On September 13, 2010, A&E announced that the show had been renewed for a second season. Season two of the series premiered on Sunday, June 5, 2011. On October 18, 2011, The Glades was renewed for a third season, which premiered June 3, 2012. With a 5% increase in viewership, A&E renewed The Glades for a fourth season.

On September 1, 2013, The Huffington Post reported that the A&E Network did not renew The Glades for its fifth season. Show creator Clifton Campbell later told Rob Owen that the fifth season would have focused on the question "Who shot Jim Longworth?", adding that Longworth would have survived. Campbell said, "The cancellation took us all by surprise."

==Episodes==

In total, 49 episodes of The Glades were aired over four seasons.

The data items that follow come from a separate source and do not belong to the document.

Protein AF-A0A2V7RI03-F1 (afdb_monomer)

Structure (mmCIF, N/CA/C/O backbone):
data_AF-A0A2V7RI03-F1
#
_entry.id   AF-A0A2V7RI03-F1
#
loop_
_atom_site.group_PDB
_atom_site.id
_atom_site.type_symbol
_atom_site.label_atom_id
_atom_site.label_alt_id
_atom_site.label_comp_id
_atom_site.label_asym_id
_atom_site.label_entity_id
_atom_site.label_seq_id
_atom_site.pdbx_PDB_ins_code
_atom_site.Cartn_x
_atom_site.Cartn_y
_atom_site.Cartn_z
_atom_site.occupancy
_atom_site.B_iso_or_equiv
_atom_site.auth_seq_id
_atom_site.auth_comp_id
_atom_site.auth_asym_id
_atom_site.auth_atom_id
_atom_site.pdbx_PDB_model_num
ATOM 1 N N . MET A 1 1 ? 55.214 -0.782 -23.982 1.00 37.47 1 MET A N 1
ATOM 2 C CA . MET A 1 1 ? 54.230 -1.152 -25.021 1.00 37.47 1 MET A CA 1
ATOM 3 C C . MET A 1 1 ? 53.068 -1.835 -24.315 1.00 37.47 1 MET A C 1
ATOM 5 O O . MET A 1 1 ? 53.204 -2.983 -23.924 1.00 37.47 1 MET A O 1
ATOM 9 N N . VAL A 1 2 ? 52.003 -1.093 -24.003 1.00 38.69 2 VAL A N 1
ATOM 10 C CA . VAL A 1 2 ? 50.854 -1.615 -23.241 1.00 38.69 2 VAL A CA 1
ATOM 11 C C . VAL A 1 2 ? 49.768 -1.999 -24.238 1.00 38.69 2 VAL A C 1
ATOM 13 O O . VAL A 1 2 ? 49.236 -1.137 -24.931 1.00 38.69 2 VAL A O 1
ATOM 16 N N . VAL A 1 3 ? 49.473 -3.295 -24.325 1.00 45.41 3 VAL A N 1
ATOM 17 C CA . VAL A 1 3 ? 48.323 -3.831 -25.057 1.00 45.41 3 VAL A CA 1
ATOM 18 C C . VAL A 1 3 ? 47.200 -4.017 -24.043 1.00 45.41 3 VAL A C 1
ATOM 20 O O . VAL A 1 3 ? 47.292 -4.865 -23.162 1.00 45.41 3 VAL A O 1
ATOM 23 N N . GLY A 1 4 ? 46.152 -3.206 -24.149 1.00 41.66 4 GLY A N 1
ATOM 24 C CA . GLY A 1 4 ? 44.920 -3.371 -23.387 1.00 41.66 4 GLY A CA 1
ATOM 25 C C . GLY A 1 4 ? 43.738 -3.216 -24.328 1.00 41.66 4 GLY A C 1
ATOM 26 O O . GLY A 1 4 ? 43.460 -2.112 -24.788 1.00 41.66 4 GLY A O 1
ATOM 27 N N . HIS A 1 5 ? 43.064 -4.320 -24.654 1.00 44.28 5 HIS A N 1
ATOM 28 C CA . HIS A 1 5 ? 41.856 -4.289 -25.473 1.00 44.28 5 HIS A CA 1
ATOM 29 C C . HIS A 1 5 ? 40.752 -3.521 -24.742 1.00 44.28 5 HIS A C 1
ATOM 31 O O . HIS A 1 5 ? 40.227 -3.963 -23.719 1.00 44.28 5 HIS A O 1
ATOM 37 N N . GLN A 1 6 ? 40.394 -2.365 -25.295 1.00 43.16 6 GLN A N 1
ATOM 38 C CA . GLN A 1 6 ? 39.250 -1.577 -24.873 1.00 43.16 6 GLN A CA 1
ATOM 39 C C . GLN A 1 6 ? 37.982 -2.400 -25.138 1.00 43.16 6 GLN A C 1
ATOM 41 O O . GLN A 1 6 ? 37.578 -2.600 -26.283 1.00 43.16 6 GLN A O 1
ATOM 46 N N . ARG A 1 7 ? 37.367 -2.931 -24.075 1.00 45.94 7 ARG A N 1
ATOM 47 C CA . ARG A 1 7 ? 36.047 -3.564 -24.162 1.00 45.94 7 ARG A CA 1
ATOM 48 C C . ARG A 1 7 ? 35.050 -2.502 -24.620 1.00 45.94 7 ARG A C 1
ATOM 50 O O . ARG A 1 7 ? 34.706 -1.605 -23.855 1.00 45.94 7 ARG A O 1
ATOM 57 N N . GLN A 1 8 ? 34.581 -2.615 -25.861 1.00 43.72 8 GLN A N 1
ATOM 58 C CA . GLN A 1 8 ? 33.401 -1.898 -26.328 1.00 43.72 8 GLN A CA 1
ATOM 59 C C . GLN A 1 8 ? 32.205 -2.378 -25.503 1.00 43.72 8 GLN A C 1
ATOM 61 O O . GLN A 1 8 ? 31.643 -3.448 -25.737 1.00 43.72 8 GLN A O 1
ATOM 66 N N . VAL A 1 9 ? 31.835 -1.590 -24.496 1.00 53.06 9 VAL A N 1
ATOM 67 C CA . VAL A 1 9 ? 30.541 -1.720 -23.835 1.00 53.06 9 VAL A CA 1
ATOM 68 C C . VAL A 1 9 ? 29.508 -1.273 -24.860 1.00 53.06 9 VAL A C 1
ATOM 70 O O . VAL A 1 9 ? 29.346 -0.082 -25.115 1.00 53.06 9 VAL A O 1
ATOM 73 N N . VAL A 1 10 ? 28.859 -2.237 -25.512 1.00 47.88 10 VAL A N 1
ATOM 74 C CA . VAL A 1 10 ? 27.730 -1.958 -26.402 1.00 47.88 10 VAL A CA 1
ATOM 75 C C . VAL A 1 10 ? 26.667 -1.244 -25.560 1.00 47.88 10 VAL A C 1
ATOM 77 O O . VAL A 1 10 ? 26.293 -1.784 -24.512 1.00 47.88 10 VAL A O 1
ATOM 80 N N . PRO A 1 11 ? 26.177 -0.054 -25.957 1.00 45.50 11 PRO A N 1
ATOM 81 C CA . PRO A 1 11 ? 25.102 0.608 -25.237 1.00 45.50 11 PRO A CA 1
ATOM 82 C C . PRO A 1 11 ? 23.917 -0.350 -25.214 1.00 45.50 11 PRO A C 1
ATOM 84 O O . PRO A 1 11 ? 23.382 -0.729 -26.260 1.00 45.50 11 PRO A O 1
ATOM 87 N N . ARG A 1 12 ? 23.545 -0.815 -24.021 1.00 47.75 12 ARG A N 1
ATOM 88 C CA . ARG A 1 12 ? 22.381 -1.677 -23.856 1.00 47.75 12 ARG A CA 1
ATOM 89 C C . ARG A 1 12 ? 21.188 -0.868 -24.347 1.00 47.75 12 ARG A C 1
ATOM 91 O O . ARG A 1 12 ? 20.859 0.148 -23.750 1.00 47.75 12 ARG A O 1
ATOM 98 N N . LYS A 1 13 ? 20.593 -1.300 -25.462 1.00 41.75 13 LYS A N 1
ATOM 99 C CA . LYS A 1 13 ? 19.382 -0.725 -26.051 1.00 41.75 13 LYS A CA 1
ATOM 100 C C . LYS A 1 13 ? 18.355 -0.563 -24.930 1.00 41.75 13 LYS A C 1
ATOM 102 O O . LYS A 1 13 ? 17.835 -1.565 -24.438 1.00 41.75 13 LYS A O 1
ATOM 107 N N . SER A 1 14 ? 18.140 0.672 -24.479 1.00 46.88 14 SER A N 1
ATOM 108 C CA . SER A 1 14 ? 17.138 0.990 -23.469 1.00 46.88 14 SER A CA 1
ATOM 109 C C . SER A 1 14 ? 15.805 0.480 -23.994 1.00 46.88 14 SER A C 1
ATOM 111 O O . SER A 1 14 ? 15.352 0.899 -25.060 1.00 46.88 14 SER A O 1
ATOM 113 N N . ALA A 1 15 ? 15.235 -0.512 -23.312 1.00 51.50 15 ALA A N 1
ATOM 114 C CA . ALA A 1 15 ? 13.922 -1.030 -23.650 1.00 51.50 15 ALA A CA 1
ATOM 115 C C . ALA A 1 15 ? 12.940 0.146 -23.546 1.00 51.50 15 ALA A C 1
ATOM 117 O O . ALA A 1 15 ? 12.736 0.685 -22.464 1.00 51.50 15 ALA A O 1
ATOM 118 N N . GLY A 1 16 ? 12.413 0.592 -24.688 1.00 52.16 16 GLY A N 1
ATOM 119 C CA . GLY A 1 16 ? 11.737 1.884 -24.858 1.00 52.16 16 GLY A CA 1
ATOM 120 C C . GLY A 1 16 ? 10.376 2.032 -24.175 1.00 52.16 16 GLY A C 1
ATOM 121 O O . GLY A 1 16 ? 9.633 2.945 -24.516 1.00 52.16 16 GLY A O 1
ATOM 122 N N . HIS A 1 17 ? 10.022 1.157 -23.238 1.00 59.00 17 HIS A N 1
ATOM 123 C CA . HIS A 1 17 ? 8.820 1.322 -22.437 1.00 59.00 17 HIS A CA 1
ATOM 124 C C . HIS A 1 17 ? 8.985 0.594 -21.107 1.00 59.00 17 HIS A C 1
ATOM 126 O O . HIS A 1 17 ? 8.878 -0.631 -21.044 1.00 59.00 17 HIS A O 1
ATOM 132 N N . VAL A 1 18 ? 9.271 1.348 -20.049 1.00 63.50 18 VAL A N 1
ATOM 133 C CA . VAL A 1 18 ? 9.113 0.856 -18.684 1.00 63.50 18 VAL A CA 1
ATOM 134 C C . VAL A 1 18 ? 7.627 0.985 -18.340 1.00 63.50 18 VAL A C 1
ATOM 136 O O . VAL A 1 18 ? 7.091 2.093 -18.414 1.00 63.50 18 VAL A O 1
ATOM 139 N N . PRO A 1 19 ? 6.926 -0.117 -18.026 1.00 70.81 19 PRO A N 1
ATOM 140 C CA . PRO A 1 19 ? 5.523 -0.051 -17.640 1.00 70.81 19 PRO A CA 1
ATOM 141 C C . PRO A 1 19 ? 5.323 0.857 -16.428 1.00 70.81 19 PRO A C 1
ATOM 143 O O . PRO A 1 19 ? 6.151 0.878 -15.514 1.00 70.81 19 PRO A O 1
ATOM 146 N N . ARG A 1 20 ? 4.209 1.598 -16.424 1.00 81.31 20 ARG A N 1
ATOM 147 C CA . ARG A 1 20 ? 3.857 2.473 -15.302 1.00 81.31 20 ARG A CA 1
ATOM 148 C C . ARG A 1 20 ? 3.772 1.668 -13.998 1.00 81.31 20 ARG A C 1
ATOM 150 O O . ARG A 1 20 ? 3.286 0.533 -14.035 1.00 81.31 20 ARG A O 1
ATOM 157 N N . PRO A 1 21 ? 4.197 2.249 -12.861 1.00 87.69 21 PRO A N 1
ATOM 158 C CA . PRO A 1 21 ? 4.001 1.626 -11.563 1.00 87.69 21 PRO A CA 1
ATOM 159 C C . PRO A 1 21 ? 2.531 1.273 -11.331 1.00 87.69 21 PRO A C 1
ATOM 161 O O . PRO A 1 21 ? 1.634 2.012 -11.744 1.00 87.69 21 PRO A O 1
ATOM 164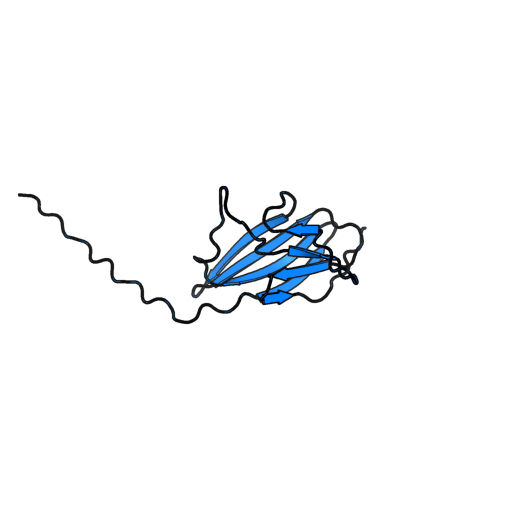 N N . ARG A 1 22 ? 2.283 0.141 -10.676 1.00 91.25 22 ARG A N 1
ATOM 165 C CA . ARG A 1 22 ? 0.935 -0.338 -10.368 1.00 91.25 22 ARG A CA 1
ATOM 166 C C . ARG A 1 22 ? 0.882 -1.027 -9.014 1.00 91.25 22 ARG A C 1
ATOM 168 O O . ARG A 1 22 ? 1.848 -1.658 -8.582 1.00 91.25 22 ARG A O 1
ATOM 175 N N . ILE A 1 23 ? -0.294 -0.961 -8.407 1.00 95.38 23 ILE A N 1
ATOM 176 C CA . ILE A 1 23 ? -0.653 -1.730 -7.221 1.00 95.38 23 ILE A CA 1
ATOM 177 C C . ILE A 1 23 ? -1.473 -2.922 -7.706 1.00 95.38 23 ILE A C 1
ATOM 179 O O . ILE A 1 23 ? -2.512 -2.742 -8.334 1.00 95.38 23 ILE A O 1
ATOM 183 N N . GLU A 1 24 ? -0.978 -4.137 -7.488 1.00 94.81 24 GLU A N 1
ATOM 184 C CA . GLU A 1 24 ? -1.632 -5.357 -7.977 1.00 94.81 24 GLU A CA 1
ATOM 185 C C . GLU A 1 24 ? -2.689 -5.863 -7.000 1.00 94.81 24 GLU A C 1
ATOM 187 O O . GLU A 1 24 ? -3.754 -6.325 -7.409 1.00 94.81 24 GLU A O 1
ATOM 192 N N . ARG A 1 25 ? -2.383 -5.804 -5.703 1.00 96.31 25 ARG A N 1
ATOM 193 C CA . ARG A 1 25 ? -3.276 -6.255 -4.639 1.00 96.31 25 ARG A CA 1
ATOM 194 C C . ARG A 1 25 ? -2.867 -5.628 -3.316 1.00 96.31 25 ARG A C 1
ATOM 196 O O . ARG A 1 25 ? -1.676 -5.455 -3.073 1.00 96.31 25 ARG A O 1
ATOM 203 N N . VAL A 1 26 ? -3.852 -5.381 -2.459 1.00 97.75 26 VAL A N 1
ATOM 204 C CA . VAL A 1 26 ? -3.667 -4.996 -1.056 1.00 97.75 26 VAL A CA 1
ATOM 205 C C . VAL A 1 26 ? -4.542 -5.897 -0.184 1.00 97.75 26 VAL A C 1
ATOM 207 O O . VAL A 1 26 ? -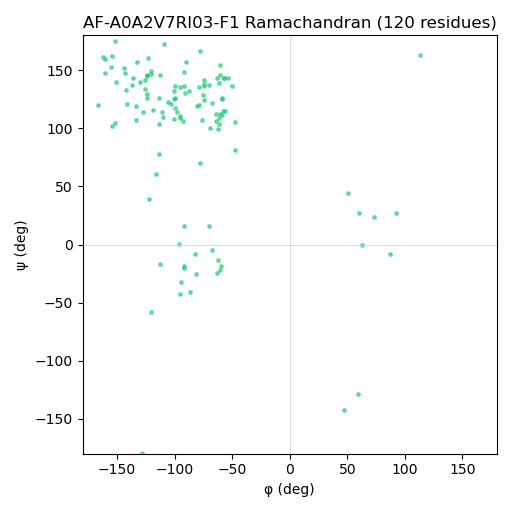5.650 -6.251 -0.589 1.00 97.75 26 VAL A O 1
ATOM 210 N N . TRP A 1 27 ? -4.034 -6.327 0.967 1.00 96.88 27 TRP A N 1
ATOM 211 C CA . TRP A 1 27 ? -4.774 -7.138 1.938 1.00 96.88 27 TRP A CA 1
ATOM 212 C C . TRP A 1 27 ? -4.212 -6.935 3.347 1.00 96.88 27 TRP A C 1
ATOM 214 O O . TRP A 1 27 ? -3.082 -6.486 3.499 1.00 96.88 27 TRP A O 1
ATOM 224 N N . CYS A 1 28 ? -4.976 -7.298 4.375 1.00 95.00 28 CYS A N 1
ATOM 225 C CA . CYS A 1 28 ? -4.478 -7.339 5.750 1.00 95.00 28 CYS A CA 1
ATOM 226 C C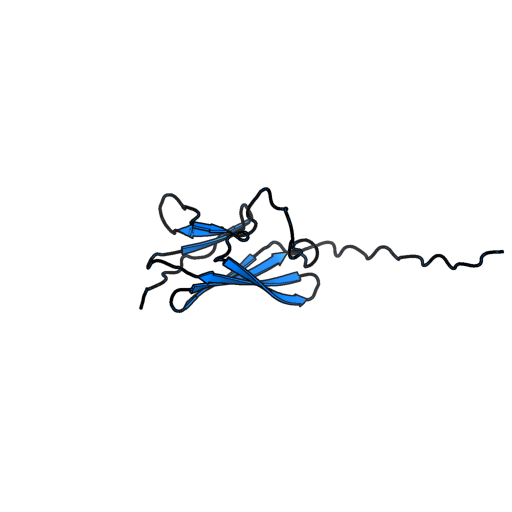 . CYS A 1 28 ? -4.423 -8.784 6.238 1.00 95.00 28 CYS A C 1
ATOM 228 O O . CYS A 1 28 ? -5.278 -9.599 5.879 1.00 95.00 28 CYS A O 1
ATOM 230 N N . ALA A 1 29 ? -3.438 -9.095 7.072 1.00 92.81 29 ALA A N 1
ATOM 231 C CA . ALA A 1 29 ? -3.404 -10.329 7.844 1.00 92.81 29 ALA A CA 1
ATOM 232 C C . ALA A 1 29 ? -2.842 -10.029 9.237 1.00 92.81 29 ALA A C 1
ATOM 234 O O . ALA A 1 29 ? -1.723 -9.537 9.362 1.00 92.81 29 ALA A O 1
ATOM 235 N N . GLY A 1 30 ? -3.633 -10.314 10.276 1.00 89.38 30 GLY A N 1
ATOM 236 C CA . GLY A 1 30 ? -3.297 -9.931 11.647 1.00 89.38 30 GLY A CA 1
ATOM 237 C C . GLY A 1 30 ? -3.140 -8.416 11.787 1.00 89.38 30 GLY A C 1
ATOM 238 O O . GLY A 1 30 ? -3.996 -7.654 11.345 1.00 89.38 30 GLY A O 1
ATOM 239 N N . ASP A 1 31 ? -2.023 -7.998 12.369 1.00 91.69 31 ASP A N 1
ATOM 240 C CA . ASP A 1 31 ? -1.643 -6.602 12.595 1.00 91.69 31 ASP A CA 1
ATOM 241 C C . ASP A 1 31 ? -0.802 -6.001 11.453 1.00 91.69 31 ASP A C 1
ATOM 243 O O . ASP A 1 31 ? -0.182 -4.946 11.624 1.00 91.69 31 ASP A O 1
ATOM 247 N N . THR A 1 32 ? -0.780 -6.655 10.287 1.00 95.06 32 THR A N 1
ATOM 248 C CA . THR A 1 32 ? 0.060 -6.260 9.155 1.00 95.06 32 THR A CA 1
ATOM 249 C C . THR A 1 32 ? -0.761 -6.029 7.884 1.00 95.06 32 THR A C 1
ATOM 251 O O . THR A 1 32 ? -1.557 -6.875 7.456 1.00 95.06 32 THR A O 1
ATOM 254 N N . LEU A 1 33 ? -0.546 -4.873 7.254 1.00 97.38 33 LEU A N 1
ATOM 255 C CA . LEU A 1 33 ? -1.006 -4.550 5.906 1.00 97.38 33 LEU A CA 1
ATOM 256 C C . LEU A 1 33 ? 0.033 -5.028 4.894 1.00 97.38 33 LEU A C 1
ATOM 258 O O . LEU A 1 33 ? 1.215 -4.715 5.010 1.00 97.38 33 LEU A O 1
ATOM 262 N N . TYR A 1 34 ? -0.420 -5.718 3.859 1.00 97.69 34 TYR A N 1
ATOM 263 C CA . TYR A 1 34 ? 0.421 -6.187 2.773 1.00 97.69 34 TYR A CA 1
ATOM 264 C C . TYR A 1 34 ? -0.027 -5.614 1.435 1.00 97.69 34 TYR A C 1
ATOM 266 O O . TYR A 1 34 ? -1.222 -5.423 1.187 1.00 97.69 34 TYR A O 1
ATOM 274 N N . ALA A 1 35 ? 0.929 -5.422 0.530 1.00 97.81 35 ALA A N 1
ATOM 275 C CA . ALA A 1 35 ? 0.626 -5.141 -0.863 1.00 97.81 35 ALA A CA 1
ATOM 276 C C . ALA A 1 35 ? 1.616 -5.792 -1.825 1.00 97.81 35 ALA A C 1
ATOM 278 O O . ALA A 1 35 ? 2.808 -5.910 -1.546 1.00 97.81 35 ALA A O 1
ATOM 279 N N . TRP A 1 36 ? 1.117 -6.162 -3.001 1.00 96.06 36 TRP A N 1
ATOM 280 C CA . TRP A 1 36 ? 1.949 -6.488 -4.151 1.00 96.06 36 TRP A CA 1
ATOM 281 C C . TRP A 1 36 ? 1.996 -5.304 -5.094 1.00 96.06 36 TRP A C 1
ATOM 283 O O . TRP A 1 36 ? 0.966 -4.792 -5.539 1.00 96.06 36 TRP A O 1
ATOM 293 N N . LEU A 1 37 ? 3.215 -4.886 -5.400 1.00 93.44 37 LEU A N 1
ATOM 294 C CA . LEU A 1 37 ? 3.500 -3.696 -6.176 1.00 93.44 37 LEU A CA 1
ATOM 295 C C . LEU A 1 37 ? 4.388 -4.072 -7.351 1.00 93.44 37 LEU A C 1
ATOM 297 O O . LEU A 1 37 ? 5.329 -4.856 -7.221 1.00 93.44 37 LEU A O 1
ATOM 301 N N . GLN A 1 38 ? 4.132 -3.461 -8.495 1.00 90.62 38 GLN A N 1
ATOM 302 C CA . GLN A 1 38 ? 5.105 -3.410 -9.572 1.00 90.62 38 GLN A CA 1
ATOM 303 C C . GLN A 1 38 ? 5.569 -1.969 -9.696 1.00 90.62 38 GLN A C 1
ATOM 305 O O . GLN A 1 3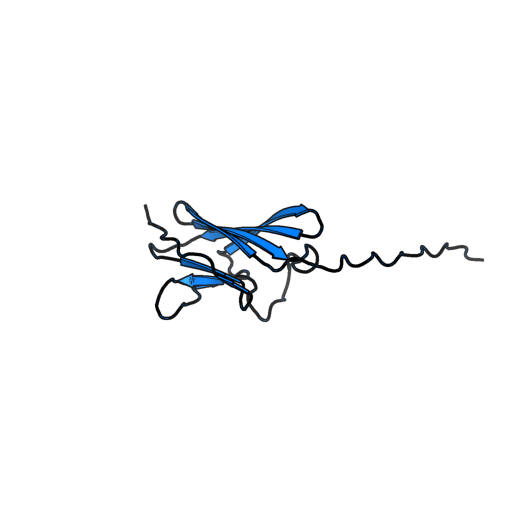8 ? 4.793 -1.085 -10.049 1.00 90.62 38 GLN A O 1
ATOM 310 N N . LEU A 1 39 ? 6.842 -1.744 -9.399 1.00 83.44 39 LEU A N 1
ATOM 311 C CA . LEU A 1 39 ? 7.418 -0.412 -9.287 1.00 83.44 39 LEU A CA 1
ATOM 312 C C . LEU A 1 39 ? 8.428 -0.238 -10.418 1.00 83.44 39 LEU A C 1
ATOM 314 O O . LEU A 1 39 ? 9.626 -0.442 -10.240 1.00 83.44 39 LEU A O 1
ATOM 318 N N . GLY A 1 40 ? 7.889 0.027 -11.613 1.00 76.69 40 GLY A N 1
ATOM 319 C CA . GLY A 1 40 ? 8.642 0.347 -12.823 1.00 76.69 40 GLY A CA 1
ATOM 320 C C . GLY A 1 40 ? 9.825 -0.580 -13.114 1.00 76.69 40 GLY A C 1
ATOM 321 O O . GLY A 1 40 ? 9.771 -1.805 -12.930 1.00 76.69 40 GLY A O 1
ATOM 322 N N . GLY A 1 41 ? 10.896 0.029 -13.621 1.00 69.31 41 GLY A N 1
ATOM 323 C CA . GLY A 1 41 ? 12.109 -0.661 -14.013 1.00 69.31 41 GLY A CA 1
ATOM 324 C C . GLY A 1 41 ? 12.918 -1.096 -12.794 1.00 69.31 41 GLY A C 1
ATOM 325 O O . GLY A 1 41 ? 13.135 -0.310 -11.878 1.00 69.31 41 GLY A O 1
ATOM 326 N N . ALA A 1 42 ? 13.477 -2.307 -12.799 1.00 64.62 42 ALA A N 1
ATOM 327 C CA . ALA A 1 42 ? 14.289 -2.797 -11.678 1.00 64.62 42 ALA A CA 1
ATOM 328 C C . ALA A 1 42 ? 15.532 -1.938 -11.357 1.00 64.62 42 ALA A C 1
ATOM 330 O O . ALA A 1 42 ? 16.095 -2.072 -10.274 1.00 64.62 42 ALA A O 1
ATOM 331 N N . ALA A 1 43 ? 15.969 -1.094 -12.300 1.00 63.22 43 ALA A N 1
ATOM 332 C CA . ALA A 1 43 ? 17.051 -0.126 -12.118 1.00 63.22 43 ALA A CA 1
ATOM 333 C C . ALA A 1 43 ? 16.566 1.263 -11.660 1.00 63.22 43 ALA A C 1
ATOM 335 O O . ALA A 1 43 ? 17.361 2.027 -11.127 1.00 63.22 43 ALA A O 1
ATOM 336 N N . GLU A 1 44 ? 15.287 1.588 -11.860 1.00 64.00 44 GLU A N 1
ATOM 337 C CA . GLU A 1 44 ? 14.686 2.865 -11.443 1.00 64.00 44 GLU A CA 1
ATOM 338 C C . GLU A 1 44 ? 14.312 2.851 -9.960 1.00 64.00 44 GLU A C 1
ATOM 340 O O . GLU A 1 44 ? 14.286 3.887 -9.306 1.00 64.00 44 GLU A O 1
ATOM 345 N N . TRP A 1 45 ? 14.074 1.656 -9.423 1.00 67.75 45 TRP A N 1
ATOM 346 C CA . TRP A 1 45 ? 13.735 1.426 -8.027 1.00 67.75 45 TRP A CA 1
ATOM 347 C C . TRP A 1 45 ? 14.834 0.603 -7.361 1.00 67.75 45 TRP A C 1
ATOM 349 O O . TRP A 1 45 ? 14.626 -0.530 -6.930 1.00 67.75 45 TRP A O 1
ATOM 359 N N . ALA A 1 46 ? 16.054 1.144 -7.331 1.00 57.22 46 ALA A N 1
ATOM 360 C CA . ALA A 1 46 ? 17.118 0.552 -6.530 1.00 57.22 46 ALA A CA 1
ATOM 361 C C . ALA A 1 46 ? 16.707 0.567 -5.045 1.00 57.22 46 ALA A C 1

| Season | Episodes |  | Originally released |  |
| First released | Last released |
| 1 | 13 |  | July 11, 2010 | October 3, 2010 |
| 2 | 13 |  | June 5, 2011 | September 5, 2011 |
| 3 | 10 |  | June 3, 2012 | August 12, 2012 |
| 4 | 13 |  | May 27, 2013 | August 26, 2013 |

==Reception==
The Glades debuted with 3.6 million viewers, breaking A&E's records for most-watched and highest-rated original drama series telecast ever according to Nielsen Fast Nationals numbers. The show has been met with positive reviews, with an initial score of 64 out of 100 from Metacritic.

=== Ratings ===

| Season | Timeslot (ET/PT) | # Ep. | Premiered |  | Ended |  | TV Season | Viewers (in millions) |
| Date | Premiere Viewers (in millions) | Date | Finale Viewers (in millions) |
| Season 1 | Sunday 10 pm | 13 | July 11, 2010 | 3.55 | October 3, 2010 | 2.69 | 2010 | 3.8 |
| Season 2 | Sunday 10 pm | 13 | June 5, 2011 | 3.01 | September 5, 2011 | 2.38 | 2011 | 3.9 |
| Season 3 | Sunday 9 pm | 10 | June 3, 2012 | 3.11 | August 12, 2012 | 3.10 | 2012 | 3.0 |
| Season 4 | Monday 9 pm | 13 | May 27, 2013 | 3.26 | August 26, 2013 | 3.41 | 2013 | 3.4 |

== Home media ==
The Glades: Season One was released on DVD in region 1 on June 14, 2011, and region 4 on March 7, 2012. It contains all 13 episodes of season one. Special features include deleted scenes, a gag reel, behind-the-scenes footage, "Sunshine State of Mind: Casting The Glades" and "A Location for Murder: Filming in the Glades" featurettes, and cast commentaries.

The Glades: Season Two was released on DVD in region 1 on July 10, 2012, and is set to be released in region 4 on December 31, 2013. It contains all 13 episodes of season two. Special features include deleted scenes, commentary, "Jim Longworth's Guide to Police Work" and "Love Triangles: Relationship Complexities and The Glades" featurettes, and a gag reel.

The Glades: Season Three was released on DVD in region 1 on June 4, 2013. The Glades: Season Four was released on DVD in region 1 on June 3, 2014.

==Broadcast==
In Australia, the series premiered on SoHo (formerly W) on December 5, 2010, with season two returning on December 4, 2011, season 3 on August 20, 2012, and season 4 on May 30, 2013.

In the UK, the series premiered on Alibi on September 11, 2012, with season two returning on January 22, 2013, and season three on September 4, 2013. The fourth season, its last, premiered on July 15, 2014.

The series, except for season four's episode seven "Gypsies, Tramps and Thieves", is available to watch in the UK on Disney+.